Participants valued the camaraderie and peer-support they received and coaches appreciated the clarity of FFIT’s key messages on healthy eating and physical activity. A qualitative study also evidenced the success of Mutrie’s pedometer-based walking programme in motivating and empowering men to self-monitor and progress to self-defined goals, including beginning other forms of physical activity.

The project’s findings have been instrumental in the development of the Europe-wide project, EuroFIT, which was awarded just under €6m by the European Commission. Launched in November 2013, EuroFIT completed a pilot study at Everton Football Club in July 2015 and ran until winter 2018 in 15 European clubs including Arsenal FC (UK), PSV Eindhoven (the Netherlands), FC Porto (Portugal) and Rosenborg Ballklub (Norway).

Between 2018 and 2020, the SPFL also collaborated with the European Football for Development Network in an Erasmus+ project to train coaches from nine European clubs to deliver FFIT. The Active Fans & Healthy Football League programme is now open to men and women in the UK, the Netherlands, Belgium, Germany, Hungary and Norway.

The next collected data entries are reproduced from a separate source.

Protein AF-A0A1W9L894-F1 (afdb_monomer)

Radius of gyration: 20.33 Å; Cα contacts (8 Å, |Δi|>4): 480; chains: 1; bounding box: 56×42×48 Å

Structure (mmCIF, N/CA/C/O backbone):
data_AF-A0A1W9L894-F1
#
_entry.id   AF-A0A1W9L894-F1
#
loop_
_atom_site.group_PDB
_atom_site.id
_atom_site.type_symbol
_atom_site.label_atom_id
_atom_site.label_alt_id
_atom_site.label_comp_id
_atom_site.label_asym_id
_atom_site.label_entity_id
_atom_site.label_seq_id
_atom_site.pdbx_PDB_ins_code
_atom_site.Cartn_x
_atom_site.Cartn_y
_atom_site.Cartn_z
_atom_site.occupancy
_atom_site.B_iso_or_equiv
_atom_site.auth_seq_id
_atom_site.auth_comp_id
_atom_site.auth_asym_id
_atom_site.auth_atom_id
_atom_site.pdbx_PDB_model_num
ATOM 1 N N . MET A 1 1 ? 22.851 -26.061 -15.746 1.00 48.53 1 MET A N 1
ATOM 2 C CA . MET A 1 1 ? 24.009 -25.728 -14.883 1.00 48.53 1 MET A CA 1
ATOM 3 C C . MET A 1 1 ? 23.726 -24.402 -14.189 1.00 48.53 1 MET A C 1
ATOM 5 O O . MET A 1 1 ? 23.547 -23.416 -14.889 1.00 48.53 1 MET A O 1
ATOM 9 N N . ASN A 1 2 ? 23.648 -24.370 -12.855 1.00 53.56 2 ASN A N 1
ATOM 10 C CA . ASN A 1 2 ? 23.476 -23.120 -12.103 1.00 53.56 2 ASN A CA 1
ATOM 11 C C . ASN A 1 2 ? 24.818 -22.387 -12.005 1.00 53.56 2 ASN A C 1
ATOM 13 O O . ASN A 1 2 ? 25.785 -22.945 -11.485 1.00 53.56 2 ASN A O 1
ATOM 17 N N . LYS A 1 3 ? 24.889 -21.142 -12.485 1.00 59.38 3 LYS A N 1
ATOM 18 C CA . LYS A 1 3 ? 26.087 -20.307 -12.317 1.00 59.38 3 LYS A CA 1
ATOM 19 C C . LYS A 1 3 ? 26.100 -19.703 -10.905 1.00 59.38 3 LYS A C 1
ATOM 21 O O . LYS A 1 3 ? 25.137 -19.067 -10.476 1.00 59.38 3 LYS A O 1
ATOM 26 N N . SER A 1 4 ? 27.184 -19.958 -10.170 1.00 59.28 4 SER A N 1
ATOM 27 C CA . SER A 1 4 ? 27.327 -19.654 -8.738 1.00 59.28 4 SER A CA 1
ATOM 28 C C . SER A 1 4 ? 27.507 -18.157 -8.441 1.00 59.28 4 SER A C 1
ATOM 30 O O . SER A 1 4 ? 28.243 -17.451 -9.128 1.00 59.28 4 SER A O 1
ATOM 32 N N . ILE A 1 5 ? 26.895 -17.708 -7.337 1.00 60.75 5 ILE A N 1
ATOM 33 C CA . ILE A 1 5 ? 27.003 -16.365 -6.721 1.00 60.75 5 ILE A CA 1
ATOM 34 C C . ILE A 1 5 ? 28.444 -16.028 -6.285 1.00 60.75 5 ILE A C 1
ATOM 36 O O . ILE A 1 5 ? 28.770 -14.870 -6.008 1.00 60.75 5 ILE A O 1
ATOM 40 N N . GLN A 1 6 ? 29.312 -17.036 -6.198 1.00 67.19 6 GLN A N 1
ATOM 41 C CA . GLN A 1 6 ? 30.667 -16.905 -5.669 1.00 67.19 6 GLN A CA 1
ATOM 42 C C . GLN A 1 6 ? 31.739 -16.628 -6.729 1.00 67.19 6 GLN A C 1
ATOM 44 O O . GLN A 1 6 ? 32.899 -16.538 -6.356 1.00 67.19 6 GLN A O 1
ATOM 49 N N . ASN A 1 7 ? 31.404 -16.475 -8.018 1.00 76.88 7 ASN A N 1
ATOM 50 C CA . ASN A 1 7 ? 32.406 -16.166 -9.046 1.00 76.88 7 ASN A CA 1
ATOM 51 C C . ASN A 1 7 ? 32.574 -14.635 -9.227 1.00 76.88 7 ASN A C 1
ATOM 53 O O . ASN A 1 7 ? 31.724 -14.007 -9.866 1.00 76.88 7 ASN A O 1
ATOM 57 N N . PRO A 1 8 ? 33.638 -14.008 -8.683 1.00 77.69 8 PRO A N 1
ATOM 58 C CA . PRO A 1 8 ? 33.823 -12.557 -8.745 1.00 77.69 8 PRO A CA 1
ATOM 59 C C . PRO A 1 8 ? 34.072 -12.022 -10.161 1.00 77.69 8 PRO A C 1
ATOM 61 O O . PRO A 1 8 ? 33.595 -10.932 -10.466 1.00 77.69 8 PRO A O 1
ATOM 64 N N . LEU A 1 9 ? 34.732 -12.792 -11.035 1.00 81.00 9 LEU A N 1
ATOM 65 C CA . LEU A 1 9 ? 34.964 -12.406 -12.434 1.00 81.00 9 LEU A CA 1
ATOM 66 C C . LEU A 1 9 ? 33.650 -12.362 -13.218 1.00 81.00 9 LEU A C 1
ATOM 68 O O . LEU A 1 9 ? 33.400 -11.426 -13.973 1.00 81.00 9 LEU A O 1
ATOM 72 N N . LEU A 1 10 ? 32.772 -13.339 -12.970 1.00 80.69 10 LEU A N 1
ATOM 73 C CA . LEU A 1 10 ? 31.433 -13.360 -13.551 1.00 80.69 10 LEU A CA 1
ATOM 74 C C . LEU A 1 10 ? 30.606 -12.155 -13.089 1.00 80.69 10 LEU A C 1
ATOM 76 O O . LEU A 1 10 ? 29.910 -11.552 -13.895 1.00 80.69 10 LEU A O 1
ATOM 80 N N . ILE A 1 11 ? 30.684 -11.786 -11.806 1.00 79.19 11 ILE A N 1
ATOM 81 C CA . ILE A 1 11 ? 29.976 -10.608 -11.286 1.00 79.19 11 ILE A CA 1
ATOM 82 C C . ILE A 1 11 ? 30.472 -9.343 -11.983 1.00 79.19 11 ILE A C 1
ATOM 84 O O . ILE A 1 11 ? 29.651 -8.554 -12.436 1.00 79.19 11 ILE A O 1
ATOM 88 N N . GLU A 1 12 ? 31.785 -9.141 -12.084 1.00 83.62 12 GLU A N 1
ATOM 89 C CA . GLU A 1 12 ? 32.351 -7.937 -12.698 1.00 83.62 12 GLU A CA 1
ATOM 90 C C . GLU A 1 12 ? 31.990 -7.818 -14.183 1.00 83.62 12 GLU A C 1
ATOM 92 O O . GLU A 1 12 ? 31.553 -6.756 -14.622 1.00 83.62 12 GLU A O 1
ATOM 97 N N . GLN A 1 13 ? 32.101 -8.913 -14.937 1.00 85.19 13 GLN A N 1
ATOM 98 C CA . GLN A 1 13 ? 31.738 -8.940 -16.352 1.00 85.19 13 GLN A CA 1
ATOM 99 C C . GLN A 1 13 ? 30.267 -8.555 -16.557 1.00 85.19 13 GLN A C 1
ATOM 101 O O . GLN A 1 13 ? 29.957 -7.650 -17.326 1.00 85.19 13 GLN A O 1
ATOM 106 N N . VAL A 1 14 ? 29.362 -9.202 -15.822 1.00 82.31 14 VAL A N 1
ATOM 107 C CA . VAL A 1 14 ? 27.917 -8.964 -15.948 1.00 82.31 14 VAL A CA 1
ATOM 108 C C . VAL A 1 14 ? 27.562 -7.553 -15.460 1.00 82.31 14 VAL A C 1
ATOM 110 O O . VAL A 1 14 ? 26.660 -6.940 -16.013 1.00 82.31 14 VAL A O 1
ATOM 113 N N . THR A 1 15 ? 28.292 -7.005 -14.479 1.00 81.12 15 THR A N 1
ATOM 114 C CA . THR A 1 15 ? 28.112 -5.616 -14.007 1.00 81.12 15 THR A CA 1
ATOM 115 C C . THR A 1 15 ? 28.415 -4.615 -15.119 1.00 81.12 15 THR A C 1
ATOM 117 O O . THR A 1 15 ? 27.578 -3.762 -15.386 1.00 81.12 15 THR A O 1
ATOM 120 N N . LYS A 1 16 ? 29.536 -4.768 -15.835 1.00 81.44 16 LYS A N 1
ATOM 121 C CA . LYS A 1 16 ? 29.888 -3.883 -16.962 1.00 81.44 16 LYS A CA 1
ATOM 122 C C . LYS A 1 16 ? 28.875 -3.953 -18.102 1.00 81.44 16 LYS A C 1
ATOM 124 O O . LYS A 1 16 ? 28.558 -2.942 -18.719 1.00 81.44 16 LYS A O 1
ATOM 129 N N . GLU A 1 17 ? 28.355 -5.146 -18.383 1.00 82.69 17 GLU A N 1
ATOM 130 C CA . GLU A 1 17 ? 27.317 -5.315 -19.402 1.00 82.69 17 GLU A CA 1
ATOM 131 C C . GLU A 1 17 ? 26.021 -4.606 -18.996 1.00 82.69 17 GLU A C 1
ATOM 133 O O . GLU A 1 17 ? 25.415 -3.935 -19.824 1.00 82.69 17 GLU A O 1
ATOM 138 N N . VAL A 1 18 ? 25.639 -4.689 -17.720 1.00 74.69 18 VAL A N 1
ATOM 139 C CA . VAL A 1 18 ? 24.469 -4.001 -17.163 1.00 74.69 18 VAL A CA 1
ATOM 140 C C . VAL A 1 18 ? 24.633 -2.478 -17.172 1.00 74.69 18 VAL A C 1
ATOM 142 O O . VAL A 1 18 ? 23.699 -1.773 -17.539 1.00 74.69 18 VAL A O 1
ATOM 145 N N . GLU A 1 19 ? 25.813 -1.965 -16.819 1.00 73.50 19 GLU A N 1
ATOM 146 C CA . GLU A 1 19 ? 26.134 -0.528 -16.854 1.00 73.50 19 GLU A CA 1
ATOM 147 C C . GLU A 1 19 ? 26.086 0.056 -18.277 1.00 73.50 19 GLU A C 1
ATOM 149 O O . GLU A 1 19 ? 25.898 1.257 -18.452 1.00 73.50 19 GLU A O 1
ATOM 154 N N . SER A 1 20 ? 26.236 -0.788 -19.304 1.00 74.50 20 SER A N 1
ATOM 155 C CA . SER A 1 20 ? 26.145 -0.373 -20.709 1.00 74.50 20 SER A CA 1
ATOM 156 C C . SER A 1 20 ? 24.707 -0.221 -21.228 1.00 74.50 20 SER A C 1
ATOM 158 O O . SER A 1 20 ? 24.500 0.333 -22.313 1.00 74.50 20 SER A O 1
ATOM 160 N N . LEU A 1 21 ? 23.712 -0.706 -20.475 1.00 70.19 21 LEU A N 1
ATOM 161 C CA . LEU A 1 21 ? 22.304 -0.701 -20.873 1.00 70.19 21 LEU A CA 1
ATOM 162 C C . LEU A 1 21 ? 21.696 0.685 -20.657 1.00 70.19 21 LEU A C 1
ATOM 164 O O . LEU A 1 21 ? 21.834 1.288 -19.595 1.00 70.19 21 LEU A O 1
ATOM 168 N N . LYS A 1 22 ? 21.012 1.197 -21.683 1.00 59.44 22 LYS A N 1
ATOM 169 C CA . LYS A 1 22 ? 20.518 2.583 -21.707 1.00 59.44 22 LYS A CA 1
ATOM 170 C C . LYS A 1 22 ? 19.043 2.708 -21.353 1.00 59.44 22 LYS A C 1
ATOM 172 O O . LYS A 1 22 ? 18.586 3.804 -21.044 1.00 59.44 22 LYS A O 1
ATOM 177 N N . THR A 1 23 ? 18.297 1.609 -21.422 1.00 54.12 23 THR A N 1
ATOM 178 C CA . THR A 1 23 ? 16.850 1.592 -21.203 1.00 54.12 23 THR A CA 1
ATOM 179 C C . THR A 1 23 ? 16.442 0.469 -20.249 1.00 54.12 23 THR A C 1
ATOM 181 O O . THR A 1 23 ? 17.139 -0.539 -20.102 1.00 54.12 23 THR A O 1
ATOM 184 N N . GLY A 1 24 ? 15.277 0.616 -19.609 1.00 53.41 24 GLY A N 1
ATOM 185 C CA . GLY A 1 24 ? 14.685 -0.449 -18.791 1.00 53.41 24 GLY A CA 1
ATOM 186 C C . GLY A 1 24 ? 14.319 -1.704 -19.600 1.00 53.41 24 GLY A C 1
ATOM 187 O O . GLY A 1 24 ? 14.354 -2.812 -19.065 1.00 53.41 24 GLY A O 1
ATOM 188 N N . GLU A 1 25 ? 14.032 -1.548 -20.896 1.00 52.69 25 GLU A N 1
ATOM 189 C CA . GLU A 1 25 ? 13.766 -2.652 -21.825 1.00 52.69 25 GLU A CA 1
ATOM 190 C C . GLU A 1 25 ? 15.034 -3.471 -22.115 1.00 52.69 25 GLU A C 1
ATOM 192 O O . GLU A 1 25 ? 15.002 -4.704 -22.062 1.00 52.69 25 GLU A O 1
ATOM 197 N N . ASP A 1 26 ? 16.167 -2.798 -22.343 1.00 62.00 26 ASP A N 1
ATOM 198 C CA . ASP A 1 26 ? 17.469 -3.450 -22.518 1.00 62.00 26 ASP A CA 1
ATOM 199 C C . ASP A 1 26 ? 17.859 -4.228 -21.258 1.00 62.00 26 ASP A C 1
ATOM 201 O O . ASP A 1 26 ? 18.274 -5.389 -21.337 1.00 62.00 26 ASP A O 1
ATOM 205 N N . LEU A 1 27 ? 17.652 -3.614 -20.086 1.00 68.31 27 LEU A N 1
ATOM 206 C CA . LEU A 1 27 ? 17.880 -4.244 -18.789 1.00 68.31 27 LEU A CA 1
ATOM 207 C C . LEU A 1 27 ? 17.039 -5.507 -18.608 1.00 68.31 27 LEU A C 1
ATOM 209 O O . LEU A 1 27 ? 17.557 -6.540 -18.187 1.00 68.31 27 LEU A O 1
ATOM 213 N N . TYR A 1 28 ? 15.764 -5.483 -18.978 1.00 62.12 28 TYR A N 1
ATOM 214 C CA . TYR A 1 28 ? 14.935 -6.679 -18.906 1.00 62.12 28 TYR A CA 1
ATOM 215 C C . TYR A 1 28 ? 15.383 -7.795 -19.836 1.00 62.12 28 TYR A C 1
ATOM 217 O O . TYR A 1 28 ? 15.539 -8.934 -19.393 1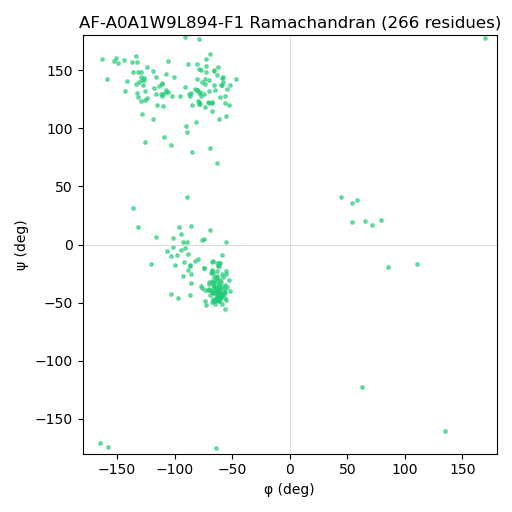.00 62.12 28 TYR A O 1
ATOM 225 N N . ARG A 1 29 ? 15.575 -7.488 -21.126 1.00 66.75 29 ARG A N 1
ATOM 226 C CA . ARG A 1 29 ? 15.983 -8.485 -22.124 1.00 66.75 29 ARG A CA 1
ATOM 227 C C . ARG A 1 29 ? 17.285 -9.146 -21.702 1.00 66.75 29 ARG A C 1
ATOM 229 O O . ARG A 1 29 ? 17.418 -10.368 -21.787 1.00 66.75 29 ARG A O 1
ATOM 236 N N . PHE A 1 30 ? 18.203 -8.342 -21.172 1.00 76.31 30 PHE A N 1
ATOM 237 C CA . PHE A 1 30 ? 19.426 -8.819 -20.559 1.00 76.31 30 PHE A CA 1
ATOM 238 C C . PHE A 1 30 ? 19.144 -9.814 -19.427 1.00 76.31 30 PHE A C 1
ATOM 240 O O . PHE A 1 30 ? 19.619 -10.947 -19.469 1.00 76.31 30 PHE A O 1
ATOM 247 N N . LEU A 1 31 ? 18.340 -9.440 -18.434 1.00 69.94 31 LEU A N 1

The FFIT project has also inspired independent teams in Canada, New Zealand and Australia to develop similar programmes in collaboration with professional teams in their respective national sports: Hockey, Rugby Union and Australian Rules Football.

The SPFL Trust continues to run the FFIT programme, with all of Scotland’s 12 premier league football clubs and 21 from lower divisions running FFIT for their fans. More than 5,000 male football fans and 2,000 women have now taken part in Scotland. Together, participants have lost more than 20,000 kg. Now 125 professional clubs in football and other sports are using the FFIT programme and engaging several thousand men and women worldwide to increase their step counts and to lose weight.